Collection entries

== Segment start ==

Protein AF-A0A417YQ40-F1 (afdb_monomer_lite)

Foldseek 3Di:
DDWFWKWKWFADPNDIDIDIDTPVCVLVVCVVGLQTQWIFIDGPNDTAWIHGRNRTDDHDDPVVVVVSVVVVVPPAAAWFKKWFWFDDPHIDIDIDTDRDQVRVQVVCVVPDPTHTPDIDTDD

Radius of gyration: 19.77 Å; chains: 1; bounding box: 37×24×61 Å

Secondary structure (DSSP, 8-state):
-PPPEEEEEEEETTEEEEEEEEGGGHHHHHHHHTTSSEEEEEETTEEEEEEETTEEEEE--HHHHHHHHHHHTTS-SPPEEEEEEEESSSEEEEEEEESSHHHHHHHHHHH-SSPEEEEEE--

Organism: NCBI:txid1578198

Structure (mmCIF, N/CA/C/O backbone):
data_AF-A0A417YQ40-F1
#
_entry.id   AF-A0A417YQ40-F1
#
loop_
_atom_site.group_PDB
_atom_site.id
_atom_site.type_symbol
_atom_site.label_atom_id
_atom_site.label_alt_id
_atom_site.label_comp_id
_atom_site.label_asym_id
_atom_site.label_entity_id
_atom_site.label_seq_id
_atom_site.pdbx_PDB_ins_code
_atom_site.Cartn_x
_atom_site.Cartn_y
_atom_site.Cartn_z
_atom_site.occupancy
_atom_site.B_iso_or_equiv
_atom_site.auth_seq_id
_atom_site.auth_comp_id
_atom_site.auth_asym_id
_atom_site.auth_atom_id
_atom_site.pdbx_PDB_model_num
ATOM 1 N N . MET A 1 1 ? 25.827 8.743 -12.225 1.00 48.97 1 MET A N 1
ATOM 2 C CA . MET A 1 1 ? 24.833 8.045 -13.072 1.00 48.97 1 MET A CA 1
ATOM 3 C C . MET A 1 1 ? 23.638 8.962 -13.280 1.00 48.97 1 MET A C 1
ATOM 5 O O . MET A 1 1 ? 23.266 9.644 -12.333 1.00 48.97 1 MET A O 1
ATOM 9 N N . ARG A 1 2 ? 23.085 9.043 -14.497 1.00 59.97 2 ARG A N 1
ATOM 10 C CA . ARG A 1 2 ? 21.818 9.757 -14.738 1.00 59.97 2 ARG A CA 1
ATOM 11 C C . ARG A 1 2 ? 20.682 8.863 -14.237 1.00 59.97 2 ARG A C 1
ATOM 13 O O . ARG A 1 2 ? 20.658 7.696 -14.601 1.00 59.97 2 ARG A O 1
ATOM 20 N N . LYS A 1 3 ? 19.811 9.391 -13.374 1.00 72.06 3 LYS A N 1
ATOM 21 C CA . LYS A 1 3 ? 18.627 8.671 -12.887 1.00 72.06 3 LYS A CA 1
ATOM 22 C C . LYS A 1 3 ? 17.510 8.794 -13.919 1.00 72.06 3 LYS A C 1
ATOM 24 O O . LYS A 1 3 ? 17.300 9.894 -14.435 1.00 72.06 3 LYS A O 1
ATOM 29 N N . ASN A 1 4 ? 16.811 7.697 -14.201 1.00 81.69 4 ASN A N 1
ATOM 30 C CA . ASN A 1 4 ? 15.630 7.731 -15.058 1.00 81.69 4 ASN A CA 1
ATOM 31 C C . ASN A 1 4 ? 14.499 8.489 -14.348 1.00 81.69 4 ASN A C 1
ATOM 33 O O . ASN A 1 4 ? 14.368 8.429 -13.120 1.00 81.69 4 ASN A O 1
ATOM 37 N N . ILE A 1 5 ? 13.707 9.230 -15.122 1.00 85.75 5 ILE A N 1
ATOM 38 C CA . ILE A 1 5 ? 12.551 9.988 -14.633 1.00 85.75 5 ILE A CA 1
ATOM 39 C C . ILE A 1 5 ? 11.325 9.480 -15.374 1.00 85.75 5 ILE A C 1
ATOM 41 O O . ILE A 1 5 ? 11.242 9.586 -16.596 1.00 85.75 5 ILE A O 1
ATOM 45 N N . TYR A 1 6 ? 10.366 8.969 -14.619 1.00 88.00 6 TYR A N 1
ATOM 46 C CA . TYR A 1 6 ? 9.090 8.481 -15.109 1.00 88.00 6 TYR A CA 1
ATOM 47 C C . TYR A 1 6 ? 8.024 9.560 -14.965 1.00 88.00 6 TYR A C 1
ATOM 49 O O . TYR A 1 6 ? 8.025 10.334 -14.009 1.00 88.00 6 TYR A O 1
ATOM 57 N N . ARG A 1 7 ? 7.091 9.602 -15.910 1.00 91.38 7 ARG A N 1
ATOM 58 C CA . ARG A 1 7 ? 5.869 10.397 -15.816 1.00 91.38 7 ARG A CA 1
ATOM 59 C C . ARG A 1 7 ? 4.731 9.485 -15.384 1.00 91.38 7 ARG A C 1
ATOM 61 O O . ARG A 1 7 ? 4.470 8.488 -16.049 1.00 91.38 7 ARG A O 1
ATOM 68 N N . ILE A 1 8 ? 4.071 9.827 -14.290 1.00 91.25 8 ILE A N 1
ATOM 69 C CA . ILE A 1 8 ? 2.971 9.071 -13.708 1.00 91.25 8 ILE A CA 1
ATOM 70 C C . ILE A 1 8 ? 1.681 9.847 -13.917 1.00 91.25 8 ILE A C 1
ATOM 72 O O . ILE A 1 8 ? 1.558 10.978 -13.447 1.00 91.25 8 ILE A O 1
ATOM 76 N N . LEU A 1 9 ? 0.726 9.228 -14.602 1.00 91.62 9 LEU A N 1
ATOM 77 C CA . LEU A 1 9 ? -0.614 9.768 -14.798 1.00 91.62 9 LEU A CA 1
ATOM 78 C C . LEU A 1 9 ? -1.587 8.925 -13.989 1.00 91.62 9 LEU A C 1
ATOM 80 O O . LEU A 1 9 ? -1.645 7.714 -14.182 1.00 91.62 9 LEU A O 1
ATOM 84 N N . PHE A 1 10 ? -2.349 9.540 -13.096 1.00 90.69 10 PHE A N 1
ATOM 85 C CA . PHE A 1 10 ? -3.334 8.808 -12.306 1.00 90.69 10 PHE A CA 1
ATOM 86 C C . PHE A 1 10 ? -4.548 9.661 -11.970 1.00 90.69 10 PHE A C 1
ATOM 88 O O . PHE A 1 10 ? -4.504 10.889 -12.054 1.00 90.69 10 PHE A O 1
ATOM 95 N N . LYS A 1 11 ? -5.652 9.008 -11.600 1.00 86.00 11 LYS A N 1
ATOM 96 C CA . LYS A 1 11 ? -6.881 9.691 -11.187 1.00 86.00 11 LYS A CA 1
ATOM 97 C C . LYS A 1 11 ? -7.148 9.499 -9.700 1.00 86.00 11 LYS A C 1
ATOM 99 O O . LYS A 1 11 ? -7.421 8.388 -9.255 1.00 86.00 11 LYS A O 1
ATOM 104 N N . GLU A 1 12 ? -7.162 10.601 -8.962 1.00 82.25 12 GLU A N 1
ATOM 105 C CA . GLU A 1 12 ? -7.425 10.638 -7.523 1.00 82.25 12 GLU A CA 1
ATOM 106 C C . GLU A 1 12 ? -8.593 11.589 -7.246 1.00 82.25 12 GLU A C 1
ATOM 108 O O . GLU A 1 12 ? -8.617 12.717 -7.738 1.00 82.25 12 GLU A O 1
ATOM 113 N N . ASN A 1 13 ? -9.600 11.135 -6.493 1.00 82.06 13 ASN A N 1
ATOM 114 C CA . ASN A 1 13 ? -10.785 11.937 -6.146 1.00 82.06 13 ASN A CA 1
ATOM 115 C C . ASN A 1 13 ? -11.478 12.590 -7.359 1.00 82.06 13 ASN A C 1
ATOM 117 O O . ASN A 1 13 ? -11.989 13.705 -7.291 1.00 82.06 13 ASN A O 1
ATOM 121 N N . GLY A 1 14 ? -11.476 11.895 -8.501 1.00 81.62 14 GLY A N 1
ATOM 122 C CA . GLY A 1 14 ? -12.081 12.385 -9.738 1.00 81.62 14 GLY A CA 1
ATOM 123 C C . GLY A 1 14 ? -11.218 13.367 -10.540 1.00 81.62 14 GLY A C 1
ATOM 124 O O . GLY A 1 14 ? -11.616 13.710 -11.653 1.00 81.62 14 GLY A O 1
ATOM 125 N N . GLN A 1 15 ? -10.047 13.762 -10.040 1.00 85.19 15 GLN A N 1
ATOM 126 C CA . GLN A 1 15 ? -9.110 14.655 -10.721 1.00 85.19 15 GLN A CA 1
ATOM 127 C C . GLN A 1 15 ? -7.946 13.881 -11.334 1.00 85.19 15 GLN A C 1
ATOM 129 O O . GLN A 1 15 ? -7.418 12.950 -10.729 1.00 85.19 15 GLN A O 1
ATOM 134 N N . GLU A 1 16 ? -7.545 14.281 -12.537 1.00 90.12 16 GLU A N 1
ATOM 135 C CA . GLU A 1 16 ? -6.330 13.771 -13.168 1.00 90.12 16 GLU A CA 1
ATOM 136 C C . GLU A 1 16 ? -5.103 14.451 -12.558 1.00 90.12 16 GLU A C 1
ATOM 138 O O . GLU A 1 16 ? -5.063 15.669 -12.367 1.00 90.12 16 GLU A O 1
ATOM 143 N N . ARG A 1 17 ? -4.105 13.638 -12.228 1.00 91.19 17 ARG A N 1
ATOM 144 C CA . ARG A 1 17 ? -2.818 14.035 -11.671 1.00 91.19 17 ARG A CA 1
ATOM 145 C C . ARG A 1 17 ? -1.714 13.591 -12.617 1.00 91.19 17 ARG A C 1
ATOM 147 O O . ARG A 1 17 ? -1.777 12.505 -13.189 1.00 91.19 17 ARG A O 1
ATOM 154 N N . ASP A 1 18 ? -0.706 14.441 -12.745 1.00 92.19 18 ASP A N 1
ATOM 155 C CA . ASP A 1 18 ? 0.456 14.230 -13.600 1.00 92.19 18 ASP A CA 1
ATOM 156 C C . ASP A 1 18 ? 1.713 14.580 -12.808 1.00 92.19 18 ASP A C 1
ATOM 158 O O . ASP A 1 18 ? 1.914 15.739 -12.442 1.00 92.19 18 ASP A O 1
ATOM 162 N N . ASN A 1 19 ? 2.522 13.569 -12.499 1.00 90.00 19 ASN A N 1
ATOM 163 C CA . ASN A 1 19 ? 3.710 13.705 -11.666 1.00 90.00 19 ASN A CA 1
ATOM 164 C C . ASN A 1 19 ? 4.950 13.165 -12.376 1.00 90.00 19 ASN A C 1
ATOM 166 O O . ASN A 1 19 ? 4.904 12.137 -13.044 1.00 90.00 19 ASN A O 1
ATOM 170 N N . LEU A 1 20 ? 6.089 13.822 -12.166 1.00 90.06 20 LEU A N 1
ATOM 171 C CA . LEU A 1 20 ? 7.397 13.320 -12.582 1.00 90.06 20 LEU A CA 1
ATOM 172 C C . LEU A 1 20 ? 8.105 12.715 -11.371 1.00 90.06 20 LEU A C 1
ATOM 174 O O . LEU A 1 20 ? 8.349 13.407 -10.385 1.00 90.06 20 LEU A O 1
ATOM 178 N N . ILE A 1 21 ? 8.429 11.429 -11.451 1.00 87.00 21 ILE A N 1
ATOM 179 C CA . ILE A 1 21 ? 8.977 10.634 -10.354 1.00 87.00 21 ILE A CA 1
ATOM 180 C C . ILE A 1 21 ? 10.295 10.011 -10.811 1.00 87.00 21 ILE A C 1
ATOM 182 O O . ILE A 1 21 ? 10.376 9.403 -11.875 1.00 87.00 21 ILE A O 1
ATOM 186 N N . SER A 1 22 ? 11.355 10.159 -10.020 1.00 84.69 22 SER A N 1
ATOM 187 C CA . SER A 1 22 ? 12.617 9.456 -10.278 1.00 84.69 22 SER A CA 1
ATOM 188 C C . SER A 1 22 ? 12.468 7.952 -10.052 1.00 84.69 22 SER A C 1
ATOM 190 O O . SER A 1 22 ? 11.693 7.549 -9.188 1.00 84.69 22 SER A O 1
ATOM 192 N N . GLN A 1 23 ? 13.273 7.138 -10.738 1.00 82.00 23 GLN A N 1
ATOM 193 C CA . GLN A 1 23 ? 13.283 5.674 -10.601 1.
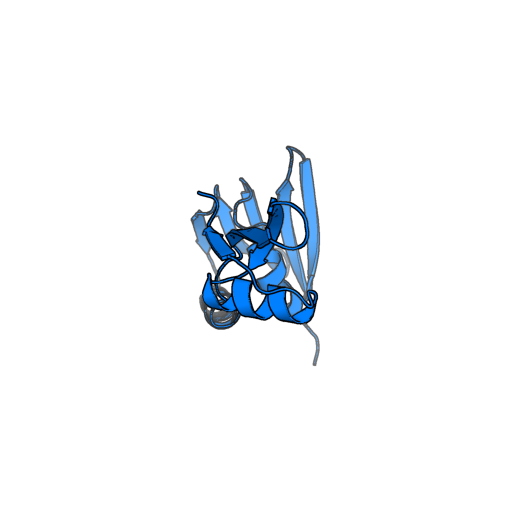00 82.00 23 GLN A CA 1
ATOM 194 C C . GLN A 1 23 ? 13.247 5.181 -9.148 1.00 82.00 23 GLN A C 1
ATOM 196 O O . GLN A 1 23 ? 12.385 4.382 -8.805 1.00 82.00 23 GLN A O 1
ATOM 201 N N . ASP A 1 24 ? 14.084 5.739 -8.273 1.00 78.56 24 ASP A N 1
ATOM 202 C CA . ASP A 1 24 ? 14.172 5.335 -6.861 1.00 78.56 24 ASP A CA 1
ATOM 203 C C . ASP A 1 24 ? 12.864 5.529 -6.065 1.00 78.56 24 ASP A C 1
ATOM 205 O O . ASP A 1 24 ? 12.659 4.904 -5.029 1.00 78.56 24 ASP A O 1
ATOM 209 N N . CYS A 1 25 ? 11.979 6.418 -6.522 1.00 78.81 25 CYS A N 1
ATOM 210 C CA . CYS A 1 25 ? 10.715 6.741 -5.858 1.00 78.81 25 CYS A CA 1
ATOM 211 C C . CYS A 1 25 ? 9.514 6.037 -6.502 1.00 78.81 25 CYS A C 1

== Segment end ==

Look through the entries above and quote exactly the lines from the line with "ATOM 80 O O" to the line with "ATOM 113 N N", counting both of those lines.

● EXERCISE OUTPUT
ATOM 80 O O . LEU A 1 9 ? -1.645 7.714 -14.182 1.00 91.62 9 LEU A O 1
ATOM 84 N N . PHE A 1 10 ? -2.349 9.540 -13.096 1.00 90.69 10 PHE A N 1
ATOM 85 C CA . PHE A 1 10 ? -3.334 8.808 -12.306 1.00 90.69 10 PHE A CA 1
ATOM 86 C C . PHE A 1 10 ? -4.548 9.661 -11.970 1.00 90.69 10 PHE A C 1
ATOM 88 O O . PHE A 1 10 ? -4.504 10.889 -12.054 1.00 90.69 10 PHE A O 1
ATOM 95 N N . LYS A 1 11 ? -5.652 9.008 -11.600 1.00 86.00 11 LYS A N 1
ATOM 96 C CA . LYS A 1 11 ? -6.881 9.691 -11.187 1.00 86.00 11 LYS A CA 1
ATOM 97 C C . LYS A 1 11 ? -7.148 9.499 -9.700 1.00 86.00 11 LYS A C 1
ATOM 99 O O . LYS A 1 11 ? -7.421 8.388 -9.255 1.00 86.00 11 LYS A O 1
ATOM 104 N N . GLU A 1 12 ? -7.162 10.601 -8.962 1.00 82.25 12 GLU A N 1
ATOM 105 C CA . GLU A 1 12 ? -7.425 10.638 -7.523 1.00 82.25 12 GLU A CA 1
ATOM 106 C C . GLU A 1 12 ? -8.593 11.589 -7.246 1.00 82.25 12 GLU A C 1
ATOM 108 O O . GLU A 1 12 ? -8.617 12.717 -7.738 1.00 82.25 12 GLU A O 1
ATOM 113 N N . ASN A 1 13 ? -9.600 11.135 -6.493 1.00 82.06 13 ASN A N 1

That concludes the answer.